WHAT THE EXERCISE ASKS: The answer must be an exact copy of the lines from the one holding "7 TRP A C 1" through the final line of the entries, and nothing else.

Stored items:

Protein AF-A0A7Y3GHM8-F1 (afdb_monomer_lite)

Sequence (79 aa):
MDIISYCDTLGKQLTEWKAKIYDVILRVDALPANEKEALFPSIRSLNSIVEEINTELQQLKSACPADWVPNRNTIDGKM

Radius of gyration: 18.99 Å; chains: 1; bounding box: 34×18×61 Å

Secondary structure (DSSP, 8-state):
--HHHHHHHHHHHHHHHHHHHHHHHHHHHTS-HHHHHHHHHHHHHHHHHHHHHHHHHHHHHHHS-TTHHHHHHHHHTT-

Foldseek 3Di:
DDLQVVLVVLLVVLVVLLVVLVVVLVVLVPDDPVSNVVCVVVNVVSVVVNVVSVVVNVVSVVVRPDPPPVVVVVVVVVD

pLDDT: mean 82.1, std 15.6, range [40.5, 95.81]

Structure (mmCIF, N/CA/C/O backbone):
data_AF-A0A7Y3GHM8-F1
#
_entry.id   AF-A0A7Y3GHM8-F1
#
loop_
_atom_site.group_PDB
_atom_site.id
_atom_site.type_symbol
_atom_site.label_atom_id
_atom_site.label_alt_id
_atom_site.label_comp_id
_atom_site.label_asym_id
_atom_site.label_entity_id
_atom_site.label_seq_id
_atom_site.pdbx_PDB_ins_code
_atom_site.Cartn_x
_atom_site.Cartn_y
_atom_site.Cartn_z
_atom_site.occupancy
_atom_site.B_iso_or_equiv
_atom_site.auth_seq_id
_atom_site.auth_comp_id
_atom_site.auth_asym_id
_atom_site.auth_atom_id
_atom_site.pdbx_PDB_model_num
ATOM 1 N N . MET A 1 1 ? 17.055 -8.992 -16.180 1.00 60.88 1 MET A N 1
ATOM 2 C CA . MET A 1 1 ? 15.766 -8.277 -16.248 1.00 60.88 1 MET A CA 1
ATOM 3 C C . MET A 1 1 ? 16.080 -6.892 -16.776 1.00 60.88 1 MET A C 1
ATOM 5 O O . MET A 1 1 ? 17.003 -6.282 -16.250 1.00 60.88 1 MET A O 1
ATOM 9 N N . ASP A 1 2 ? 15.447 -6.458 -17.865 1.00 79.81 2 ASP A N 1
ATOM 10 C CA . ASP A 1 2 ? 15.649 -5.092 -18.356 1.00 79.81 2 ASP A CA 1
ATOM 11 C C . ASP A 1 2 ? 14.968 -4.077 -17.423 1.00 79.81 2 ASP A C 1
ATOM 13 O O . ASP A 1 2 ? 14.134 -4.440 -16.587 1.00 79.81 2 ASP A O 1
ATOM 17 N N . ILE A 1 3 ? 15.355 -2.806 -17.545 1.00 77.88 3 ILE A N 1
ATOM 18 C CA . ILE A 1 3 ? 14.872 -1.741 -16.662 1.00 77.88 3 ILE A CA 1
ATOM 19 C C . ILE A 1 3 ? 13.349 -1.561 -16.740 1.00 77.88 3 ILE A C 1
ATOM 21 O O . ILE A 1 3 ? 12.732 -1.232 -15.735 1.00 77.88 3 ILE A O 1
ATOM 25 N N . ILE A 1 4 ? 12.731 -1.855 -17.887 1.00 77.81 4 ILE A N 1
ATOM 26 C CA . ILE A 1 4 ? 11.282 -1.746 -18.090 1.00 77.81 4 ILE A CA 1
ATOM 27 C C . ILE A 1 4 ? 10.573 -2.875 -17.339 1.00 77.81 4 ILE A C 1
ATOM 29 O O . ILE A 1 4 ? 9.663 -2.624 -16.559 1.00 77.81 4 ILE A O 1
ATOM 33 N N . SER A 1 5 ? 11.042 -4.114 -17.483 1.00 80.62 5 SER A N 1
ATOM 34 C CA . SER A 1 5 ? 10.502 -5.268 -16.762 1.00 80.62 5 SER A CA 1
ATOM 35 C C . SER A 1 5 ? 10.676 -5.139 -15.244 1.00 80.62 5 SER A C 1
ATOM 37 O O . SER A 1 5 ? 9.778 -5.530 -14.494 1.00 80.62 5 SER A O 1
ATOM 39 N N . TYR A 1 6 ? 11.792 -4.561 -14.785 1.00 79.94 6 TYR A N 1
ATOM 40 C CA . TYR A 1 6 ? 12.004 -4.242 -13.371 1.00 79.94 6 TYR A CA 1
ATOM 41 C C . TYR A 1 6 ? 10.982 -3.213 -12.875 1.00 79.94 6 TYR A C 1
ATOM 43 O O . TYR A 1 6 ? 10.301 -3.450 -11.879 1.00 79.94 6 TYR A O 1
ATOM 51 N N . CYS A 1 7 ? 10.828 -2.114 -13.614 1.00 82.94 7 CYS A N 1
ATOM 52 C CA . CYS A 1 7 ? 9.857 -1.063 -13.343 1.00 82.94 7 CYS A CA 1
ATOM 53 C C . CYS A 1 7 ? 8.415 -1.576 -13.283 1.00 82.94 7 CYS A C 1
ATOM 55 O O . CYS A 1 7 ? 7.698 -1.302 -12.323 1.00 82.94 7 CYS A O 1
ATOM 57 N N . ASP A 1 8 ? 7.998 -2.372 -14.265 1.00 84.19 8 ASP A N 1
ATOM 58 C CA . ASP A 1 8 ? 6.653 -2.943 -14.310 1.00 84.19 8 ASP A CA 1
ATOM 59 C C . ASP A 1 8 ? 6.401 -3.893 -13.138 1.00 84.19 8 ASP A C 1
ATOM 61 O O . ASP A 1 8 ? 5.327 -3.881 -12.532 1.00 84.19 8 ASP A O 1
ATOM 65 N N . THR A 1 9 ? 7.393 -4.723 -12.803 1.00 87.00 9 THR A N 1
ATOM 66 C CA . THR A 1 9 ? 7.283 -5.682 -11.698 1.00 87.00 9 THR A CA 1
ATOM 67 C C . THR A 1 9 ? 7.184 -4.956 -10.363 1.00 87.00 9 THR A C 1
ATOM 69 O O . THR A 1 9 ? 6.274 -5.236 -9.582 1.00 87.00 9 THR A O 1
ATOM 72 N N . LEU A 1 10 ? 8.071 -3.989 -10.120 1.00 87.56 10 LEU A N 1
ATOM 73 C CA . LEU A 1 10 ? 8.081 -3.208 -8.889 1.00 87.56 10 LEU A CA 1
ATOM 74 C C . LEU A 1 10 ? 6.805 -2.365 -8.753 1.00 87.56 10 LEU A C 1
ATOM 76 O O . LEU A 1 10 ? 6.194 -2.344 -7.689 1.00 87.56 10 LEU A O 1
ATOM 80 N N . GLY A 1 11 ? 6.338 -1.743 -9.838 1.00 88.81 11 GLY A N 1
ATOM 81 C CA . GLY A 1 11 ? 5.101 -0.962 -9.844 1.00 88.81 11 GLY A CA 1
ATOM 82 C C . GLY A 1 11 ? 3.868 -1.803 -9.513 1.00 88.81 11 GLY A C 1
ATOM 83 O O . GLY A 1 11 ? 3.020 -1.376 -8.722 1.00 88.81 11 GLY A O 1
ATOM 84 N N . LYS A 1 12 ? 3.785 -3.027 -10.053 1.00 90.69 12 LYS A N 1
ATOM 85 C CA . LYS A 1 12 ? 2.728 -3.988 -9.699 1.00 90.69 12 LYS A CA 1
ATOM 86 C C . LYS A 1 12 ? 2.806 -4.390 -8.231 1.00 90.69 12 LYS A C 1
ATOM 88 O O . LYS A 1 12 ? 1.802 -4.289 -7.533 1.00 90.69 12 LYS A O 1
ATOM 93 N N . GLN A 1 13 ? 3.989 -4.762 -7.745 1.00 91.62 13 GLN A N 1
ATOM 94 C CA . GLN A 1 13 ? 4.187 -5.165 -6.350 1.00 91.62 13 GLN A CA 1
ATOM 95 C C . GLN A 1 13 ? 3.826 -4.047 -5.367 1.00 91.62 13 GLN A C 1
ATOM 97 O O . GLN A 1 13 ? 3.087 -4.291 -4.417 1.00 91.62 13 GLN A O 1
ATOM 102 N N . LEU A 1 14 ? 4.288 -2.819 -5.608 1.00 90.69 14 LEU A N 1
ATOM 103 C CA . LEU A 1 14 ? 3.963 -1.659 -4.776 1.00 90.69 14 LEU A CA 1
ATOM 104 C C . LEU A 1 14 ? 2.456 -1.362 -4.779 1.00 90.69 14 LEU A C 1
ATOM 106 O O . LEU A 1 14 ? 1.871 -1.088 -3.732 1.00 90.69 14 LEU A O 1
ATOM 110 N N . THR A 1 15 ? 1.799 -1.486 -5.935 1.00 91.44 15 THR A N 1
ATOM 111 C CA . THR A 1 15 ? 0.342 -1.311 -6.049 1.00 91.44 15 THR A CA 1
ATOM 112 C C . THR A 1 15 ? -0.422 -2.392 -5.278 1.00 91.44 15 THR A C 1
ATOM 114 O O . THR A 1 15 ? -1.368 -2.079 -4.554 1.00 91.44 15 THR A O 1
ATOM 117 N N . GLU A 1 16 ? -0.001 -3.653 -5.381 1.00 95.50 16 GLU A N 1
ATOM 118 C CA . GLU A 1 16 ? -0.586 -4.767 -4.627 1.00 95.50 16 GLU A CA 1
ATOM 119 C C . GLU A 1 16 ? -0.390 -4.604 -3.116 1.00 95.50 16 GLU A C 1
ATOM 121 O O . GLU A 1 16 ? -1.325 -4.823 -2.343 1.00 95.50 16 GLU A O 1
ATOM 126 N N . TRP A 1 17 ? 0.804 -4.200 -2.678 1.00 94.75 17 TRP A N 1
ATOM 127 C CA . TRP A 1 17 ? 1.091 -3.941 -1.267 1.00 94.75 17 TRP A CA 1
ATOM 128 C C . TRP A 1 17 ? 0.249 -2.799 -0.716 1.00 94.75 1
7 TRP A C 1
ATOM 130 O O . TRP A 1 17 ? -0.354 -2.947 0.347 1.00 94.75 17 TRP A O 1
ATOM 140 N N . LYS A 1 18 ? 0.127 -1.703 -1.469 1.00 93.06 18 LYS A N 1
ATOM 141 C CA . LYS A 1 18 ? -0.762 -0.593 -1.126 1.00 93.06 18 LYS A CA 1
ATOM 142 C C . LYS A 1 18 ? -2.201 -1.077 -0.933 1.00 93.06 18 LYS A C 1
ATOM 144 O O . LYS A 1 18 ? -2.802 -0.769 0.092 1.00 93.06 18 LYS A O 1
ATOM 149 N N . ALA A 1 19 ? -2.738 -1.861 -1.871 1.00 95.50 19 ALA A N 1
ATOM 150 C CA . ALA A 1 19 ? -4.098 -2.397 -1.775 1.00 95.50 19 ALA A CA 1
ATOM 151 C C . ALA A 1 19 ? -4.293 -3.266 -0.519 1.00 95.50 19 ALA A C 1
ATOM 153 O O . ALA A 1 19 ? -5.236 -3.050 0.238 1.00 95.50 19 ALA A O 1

YOUR RESPONSE:
7 TRP A C 1
ATOM 130 O O . TRP A 1 17 ? -0.354 -2.947 0.347 1.00 94.75 17 TRP A O 1
ATOM 140 N N . LYS A 1 18 ? 0.127 -1.703 -1.469 1.00 93.06 18 LYS A N 1
ATOM 141 C CA . LYS A 1 18 ? -0.762 -0.593 -1.126 1.00 93.06 18 LYS A CA 1
ATOM 142 C C . LYS A 1 18 ? -2.201 -1.077 -0.933 1.00 93.06 18 LYS A C 1
ATOM 144 O O . LYS A 1 18 ? -2.802 -0.769 0.092 1.00 93.06 18 LYS A O 1
ATOM 149 N N . ALA A 1 19 ? -2.738 -1.861 -1.871 1.00 95.50 19 ALA A N 1
ATOM 150 C CA . ALA A 1 19 ? -4.098 -2.397 -1.775 1.00 95.50 19 ALA A CA 1
ATOM 151 C C . ALA A 1 19 ? -4.293 -3.266 -0.519 1.00 95.50 19 ALA A C 1
ATOM 153 O O . ALA A 1 19 ? -5.236 -3.050 0.238 1.00 95.50 19 ALA A O 1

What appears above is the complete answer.